Extracted data entries:
[Start of Attachment]

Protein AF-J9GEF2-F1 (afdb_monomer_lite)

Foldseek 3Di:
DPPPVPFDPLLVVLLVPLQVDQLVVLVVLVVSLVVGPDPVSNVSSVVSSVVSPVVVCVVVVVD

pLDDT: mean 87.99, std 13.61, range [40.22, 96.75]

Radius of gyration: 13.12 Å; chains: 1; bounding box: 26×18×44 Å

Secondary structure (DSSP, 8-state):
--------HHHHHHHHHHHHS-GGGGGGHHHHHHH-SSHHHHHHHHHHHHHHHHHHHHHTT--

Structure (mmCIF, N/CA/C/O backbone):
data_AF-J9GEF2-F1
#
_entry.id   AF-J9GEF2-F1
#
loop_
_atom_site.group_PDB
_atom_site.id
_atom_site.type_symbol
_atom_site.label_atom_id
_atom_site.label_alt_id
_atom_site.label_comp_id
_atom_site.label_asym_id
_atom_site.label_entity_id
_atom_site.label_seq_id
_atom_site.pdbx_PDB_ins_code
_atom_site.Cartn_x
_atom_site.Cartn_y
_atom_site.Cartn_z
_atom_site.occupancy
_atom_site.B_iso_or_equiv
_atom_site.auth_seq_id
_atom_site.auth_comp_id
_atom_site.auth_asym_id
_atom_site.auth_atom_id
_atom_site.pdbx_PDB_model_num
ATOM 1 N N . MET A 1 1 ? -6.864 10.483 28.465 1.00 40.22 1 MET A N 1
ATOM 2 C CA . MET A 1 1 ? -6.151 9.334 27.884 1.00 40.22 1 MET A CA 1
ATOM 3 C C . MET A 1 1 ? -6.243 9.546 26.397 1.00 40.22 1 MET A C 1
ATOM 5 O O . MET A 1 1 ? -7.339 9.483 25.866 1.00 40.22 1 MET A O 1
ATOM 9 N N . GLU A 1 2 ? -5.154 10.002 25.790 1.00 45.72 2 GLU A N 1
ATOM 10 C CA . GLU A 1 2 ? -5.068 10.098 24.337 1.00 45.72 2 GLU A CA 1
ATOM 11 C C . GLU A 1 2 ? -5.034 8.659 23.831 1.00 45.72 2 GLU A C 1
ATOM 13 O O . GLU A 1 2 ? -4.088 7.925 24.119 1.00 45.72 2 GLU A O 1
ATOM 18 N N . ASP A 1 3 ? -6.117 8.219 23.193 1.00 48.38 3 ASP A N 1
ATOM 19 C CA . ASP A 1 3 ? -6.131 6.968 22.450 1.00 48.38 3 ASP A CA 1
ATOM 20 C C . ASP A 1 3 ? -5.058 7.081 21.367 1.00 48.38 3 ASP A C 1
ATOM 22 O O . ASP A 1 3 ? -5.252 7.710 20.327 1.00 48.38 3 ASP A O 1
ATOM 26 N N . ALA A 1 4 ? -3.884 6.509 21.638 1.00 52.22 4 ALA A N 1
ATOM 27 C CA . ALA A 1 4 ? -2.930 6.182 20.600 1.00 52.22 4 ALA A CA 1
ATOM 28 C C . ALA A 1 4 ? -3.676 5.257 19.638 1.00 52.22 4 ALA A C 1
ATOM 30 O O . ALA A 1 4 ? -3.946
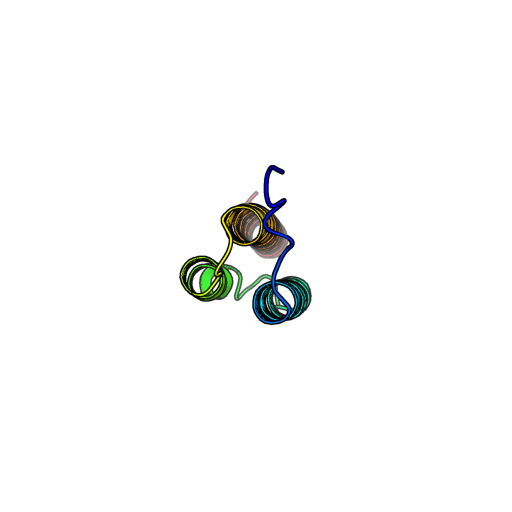 4.102 19.978 1.00 52.22 4 ALA A O 1
ATOM 31 N N . VAL A 1 5 ? -4.076 5.784 18.480 1.00 58.97 5 VAL A N 1
ATOM 32 C CA . VAL A 1 5 ? -4.753 5.017 17.435 1.00 58.97 5 VAL A CA 1
ATOM 33 C C . VAL A 1 5 ? -3.731 4.029 16.879 1.00 58.97 5 VAL A C 1
ATOM 35 O O . VAL A 1 5 ? -3.033 4.287 15.906 1.00 58.97 5 VAL A O 1
ATOM 38 N N . MET A 1 6 ? -3.568 2.912 17.582 1.00 71.44 6 MET A N 1
ATOM 39 C CA . MET A 1 6 ? -2.659 1.843 17.213 1.00 71.44 6 MET A CA 1
ATOM 40 C C . MET A 1 6 ? -3.149 1.244 15.899 1.00 71.44 6 MET A C 1
ATOM 42 O O . MET A 1 6 ? -4.305 0.831 15.817 1.00 71.44 6 MET A O 1
ATOM 46 N N . MET A 1 7 ? -2.261 1.164 14.902 1.00 79.12 7 MET A N 1
ATOM 47 C CA . MET A 1 7 ? -2.529 0.527 13.608 1.00 79.12 7 MET A CA 1
ATOM 48 C C . MET A 1 7 ? -3.379 -0.729 13.748 1.00 79.12 7 MET A C 1
ATOM 50 O O . MET A 1 7 ? -3.009 -1.654 14.498 1.00 79.12 7 MET A O 1
ATOM 54 N N . THR A 1 8 ? -4.470 -0.775 12.984 1.00 89.31 8 THR A N 1
ATOM 55 C CA . THR A 1 8 ? -5.409 -1.893 13.023 1.00 89.31 8 THR A CA 1
ATOM 56 C C . THR A 1 8 ? -4.762 -3.159 12.465 1.00 89.31 8 THR A C 1
ATOM 58 O O . THR A 1 8 ? -3.711 -3.147 11.814 1.00 89.31 8 THR A O 1
ATOM 61 N N . GLN A 1 9 ? -5.382 -4.311 12.721 1.00 91.19 9 GLN A N 1
ATOM 62 C CA . GLN A 1 9 ? -4.932 -5.558 12.105 1.00 91.19 9 GLN A CA 1
ATOM 63 C C . GLN A 1 9 ? -5.036 -5.498 10.572 1.00 91.19 9 GLN A C 1
ATOM 65 O O . GLN A 1 9 ? -4.184 -6.078 9.895 1.00 91.19 9 GLN A O 1
ATOM 70 N N . ARG A 1 10 ? -6.038 -4.781 10.040 1.00 92.12 10 ARG A N 1
ATOM 71 C CA . ARG A 1 10 ? -6.214 -4.561 8.602 1.00 92.12 10 ARG A 
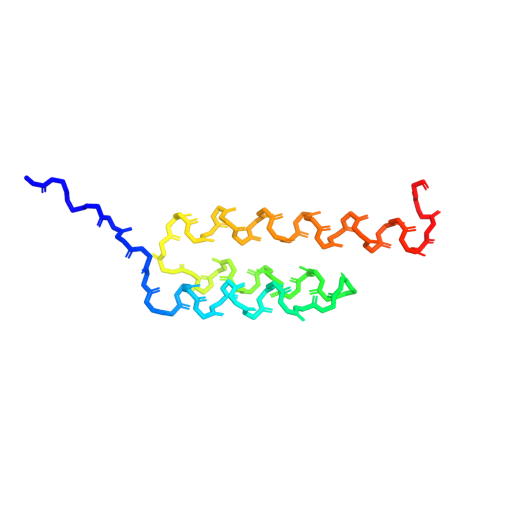CA 1
ATOM 72 C C . ARG A 1 10 ? -5.069 -3.724 8.045 1.00 92.12 10 ARG A C 1
ATOM 74 O O . ARG A 1 10 ? -4.401 -4.185 7.127 1.00 92.12 10 ARG A O 1
ATOM 81 N N . ASP A 1 11 ? -4.753 -2.592 8.671 1.00 93.69 11 ASP A N 1
ATOM 82 C CA . ASP A 1 11 ? -3.629 -1.738 8.270 1.00 93.69 11 ASP A CA 1
ATOM 83 C C . ASP A 1 11 ? -2.319 -2.529 8.185 1.00 93.69 11 ASP A C 1
ATOM 85 O O . ASP A 1 11 ? -1.596 -2.479 7.187 1.00 93.69 11 ASP A O 1
ATOM 89 N N . ARG A 1 12 ? -2.029 -3.340 9.211 1.00 92.94 12 ARG A N 1
ATOM 90 C CA . ARG A 1 12 ? -0.835 -4.203 9.247 1.00 92.94 12 ARG A CA 1
ATOM 91 C C . ARG A 1 12 ? -0.813 -5.223 8.108 1.00 92.94 12 ARG A C 1
ATOM 93 O O . ARG A 1 12 ? 0.270 -5.533 7.607 1.00 92.94 12 ARG A O 1
ATOM 100 N N . GLN A 1 13 ? -1.969 -5.759 7.710 1.00 95.50 13 GLN A N 1
ATOM 101 C CA . GLN A 1 13 ? -2.068 -6.650 6.551 1.00 95.50 13 GLN A CA 1
ATOM 102 C C . GLN A 1 13 ? -1.796 -5.902 5.245 1.00 95.50 13 GLN A C 1
ATOM 104 O 
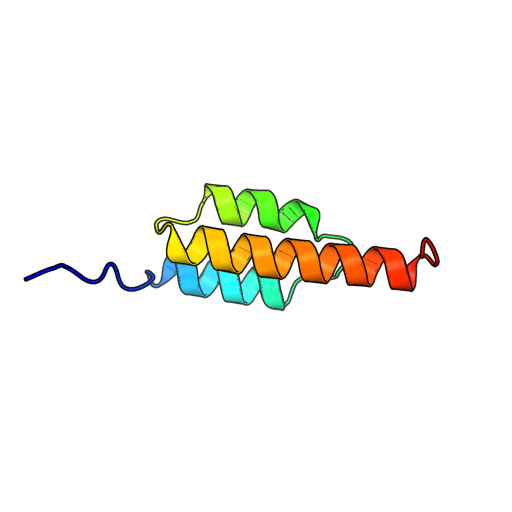O . GLN A 1 13 ? -0.957 -6.370 4.477 1.00 95.50 13 GLN A O 1
ATOM 109 N N . LEU A 1 14 ? -2.399 -4.724 5.051 1.00 95.19 14 LEU A N 1
ATOM 110 C CA . LEU A 1 14 ? -2.164 -3.868 3.882 1.00 95.19 14 LEU A CA 1
ATOM 111 C C . LEU A 1 14 ? -0.670 -3.555 3.720 1.00 95.19 14 LEU A C 1
ATOM 113 O O . LEU A 1 14 ? -0.093 -3.769 2.658 1.00 95.19 14 LEU A O 1
ATOM 117 N N . MET A 1 15 ? 0.012 -3.175 4.805 1.00 93.81 15 MET A N 1
ATOM 118 C
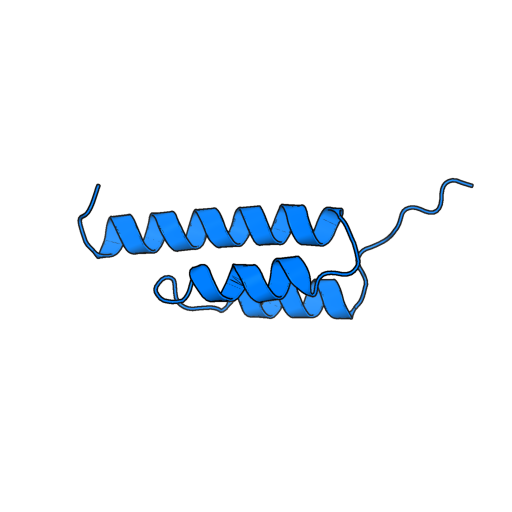 CA . MET A 1 15 ? 1.463 -2.954 4.782 1.00 93.81 15 MET A CA 1
ATOM 119 C C . MET A 1 15 ? 2.267 -4.210 4.456 1.00 93.81 15 MET A C 1
ATOM 121 O O . MET A 1 15 ? 3.298 -4.126 3.786 1.00 93.81 15 MET A O 1
ATOM 125 N N . LYS A 1 16 ? 1.847 -5.378 4.950 1.00 95.69 16 LYS A N 1
ATOM 126 C CA . LYS A 1 16 ? 2.532 -6.637 4.646 1.00 95.69 16 LYS A CA 1
ATOM 127 C C . LYS A 1 16 ? 2.407 -6.979 3.162 1.00 95.69 16 LYS A C 1
ATOM 129 O O . LYS A 1 16 ? 3.396 -7.408 2.573 1.00 95.69 16 LYS A O 1
ATOM 134 N N . TRP A 1 17 ? 1.232 -6.769 2.572 1.00 95.62 17 TRP A N 1
ATOM 135 C CA . TRP A 1 17 ? 1.007 -6.968 1.141 1.00 95.62 17 TRP A CA 1
ATOM 136 C C . TRP A 1 17 ? 1.790 -5.957 0.306 1.00 95.62 17 TRP A C 1
ATOM 138 O O . TRP A 1 17 ? 2.549 -6.374 -0.563 1.00 95.62 17 TRP A O 1
ATOM 148 N N . ALA A 1 18 ? 1.739 -4.668 0.654 1.00 95.00 18 ALA A N 1
ATOM 149 C CA . ALA A 1 18 ? 2.508 -3.620 -0.018 1.00 95.00 18 ALA A CA 1
ATOM 150 C C . ALA A 1 18 ? 4.023 -3.901 -0.017 1.00 95.00 18 ALA A C 1
ATOM 152 O O . ALA A 1 18 ? 4.692 -3.714 -1.025 1.00 95.00 18 ALA A O 1
ATOM 153 N N . LYS A 1 19 ? 4.592 -4.398 1.093 1.00 93.88 19 LYS A N 1
ATOM 154 C CA . LYS A 1 19 ? 6.030 -4.738 1.171 1.00 93.88 19 LYS A CA 1
ATOM 155 C C . LYS A 1 19 ? 6.424 -5.964 0.346 1.00 93.88 19 LYS A C 1
ATOM 157 O O . LYS A 1 19 ? 7.592 -6.092 -0.010 1.00 93.88 19 LYS A O 1
ATOM 162 N N . ALA A 1 20 ? 5.490 -6.883 0.115 1.00 95.12 20 ALA A N 1
ATOM 163 C CA . ALA A 1 20 ? 5.715 -8.087 -0.681 1.00 95.12 20 ALA A CA 1
ATOM 164 C C . ALA A 1 20 ? 5.440 -7.868 -2.179 1.00 95.12 20 ALA A C 1
ATOM 166 O O . ALA A 1 20 ? 5.688 -8.766 -2.981 1.00 95.12 20 ALA A O 1
ATOM 167 N N . MET A 1 21 ? 4.915 -6.697 -2.539 1.00 92.31 21 MET A N 1
ATOM 168 C CA . MET A 1 21 ? 4.523 -6.356 -3.895 1.00 92.31 21 MET A CA 1
ATOM 169 C C . MET A 1 21 ? 5.749 -6.170 -4.806 1.00 92.31 21 MET A C 1
ATOM 171 O O . MET A 1 21 ? 6.755 -5.601 -4.366 1.00 92.31 21 MET A O 1
ATOM 175 N N . PRO A 1 22 ? 5.685 -6.633 -6.069 1.00 93.12 22 PRO A N 1
ATOM 176 C CA . PRO A 1 22 ? 6.683 -6.301 -7.079 1.00 93.12 22 PRO A CA 1
ATOM 177 C C . PRO A 1 22 ? 6.774 -4.788 -7.283 1.00 93.12 22 PRO A C 1
ATOM 179 O O . PRO A 1 22 ? 5.759 -4.095 -7.256 1.00 93.12 22 PRO A O 1
ATOM 182 N N . ASP A 1 23 ? 7.976 -4.278 -7.544 1.00 90.50 23 ASP A N 1
ATOM 183 C CA . ASP A 1 23 ? 8.188 -2.849 -7.797 1.00 90.50 23 ASP A CA 1
ATOM 184 C C . ASP A 1 23 ? 7.386 -2.325 -8.999 1.00 90.50 23 ASP A C 1
ATOM 186 O O . ASP A 1 23 ? 6.931 -1.192 -8.954 1.00 90.50 23 ASP A O 1
ATOM 190 N N . GLU A 1 24 ? 7.094 -3.161 -9.998 1.00 91.31 24 GLU A N 1
ATOM 191 C CA . GLU A 1 24 ? 6.234 -2.834 -11.155 1.00 91.31 24 GLU A CA 1
ATOM 192 C C . GLU A 1 24 ? 4.806 -2.446 -10.798 1.00 91.31 24 GLU A C 1
ATOM 194 O O . GLU A 1 24 ? 4.155 -1.729 -11.553 1.00 91.31 24 GLU A O 1
ATOM 199 N N . LEU A 1 25 ? 4.314 -2.944 -9.668 1.00 93.56 25 LEU A N 1
ATOM 200 C CA . LEU A 1 25 ? 2.945 -2.737 -9.216 1.00 93.56 25 LEU A CA 1
ATOM 201 C C . LEU A 1 25 ? 2.881 -1.663 -8.130 1.00 93.56 25 LEU A C 1
ATOM 203 O O . LEU A 1 25 ? 1.917 -1.602 -7.379 1.00 93.56 25 LEU A O 1
ATOM 207 N N . TRP A 1 26 ? 3.888 -0.785 -8.038 1.00 94.19 26 TRP A N 1
ATOM 208 C CA . TRP A 1 26 ? 3.942 0.271 -7.024 1.00 94.19 26 TRP A CA 1
ATOM 209 C C . TRP A 1 26 ? 2.663 1.123 -6.964 1.00 94.19 26 TRP A C 1
ATOM 211 O O . TRP A 1 26 ? 2.320 1.615 -5.890 1.00 94.19 26 TRP A O 1
ATOM 221 N N . PHE A 1 27 ? 1.959 1.290 -8.088 1.00 93.06 27 PHE A N 1
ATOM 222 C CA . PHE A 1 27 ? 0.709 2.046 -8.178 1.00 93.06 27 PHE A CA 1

[End of Attachment]

Requirement: Would you set down only the lines above from the line with "ATOM 1 N N ." to the line with "4.102 19.978 1.00 52.22 4 ALA A O 1", both included, exactly as they stand and without the pictures?

Reply:
ATOM 1 N N . MET A 1 1 ? -6.864 10.483 28.465 1.00 40.22 1 MET A N 1
ATOM 2 C CA . MET A 1 1 ? -6.151 9.334 27.884 1.00 40.22 1 MET A CA 1
ATOM 3 C C . MET A 1 1 ? -6.243 9.546 26.397 1.00 40.22 1 MET A C 1
ATOM 5 O O . MET A 1 1 ? -7.339 9.483 25.866 1.00 40.22 1 MET A O 1
ATOM 9 N N . GLU A 1 2 ? -5.154 10.002 25.790 1.00 45.72 2 GLU A N 1
ATOM 10 C CA . GLU A 1 2 ? -5.068 10.098 24.337 1.00 45.72 2 GLU A CA 1
ATOM 11 C C . GLU A 1 2 ? -5.034 8.659 23.831 1.00 45.72 2 GLU A C 1
ATOM 13 O O . GLU A 1 2 ? -4.088 7.925 24.119 1.00 45.72 2 GLU A O 1
ATOM 18 N N . ASP A 1 3 ? -6.117 8.219 23.193 1.00 48.38 3 ASP A N 1
ATOM 19 C CA . ASP A 1 3 ? -6.131 6.968 22.450 1.00 48.38 3 ASP A CA 1
ATOM 20 C C . ASP A 1 3 ? -5.058 7.081 21.367 1.00 48.38 3 ASP A C 1
ATOM 22 O O . ASP A 1 3 ? -5.252 7.710 20.327 1.00 48.38 3 ASP A O 1
ATOM 26 N N . ALA A 1 4 ? -3.884 6.509 21.638 1.00 52.22 4 ALA A N 1
ATOM 27 C CA . ALA A 1 4 ? -2.930 6.182 20.600 1.00 52.22 4 ALA A CA 1
ATOM 28 C C . ALA A 1 4 ? -3.676 5.257 19.638 1.00 52.22 4 ALA A C 1
ATOM 30 O O . ALA A 1 4 ? -3.946
 4.102 19.978 1.00 52.22 4 ALA A O 1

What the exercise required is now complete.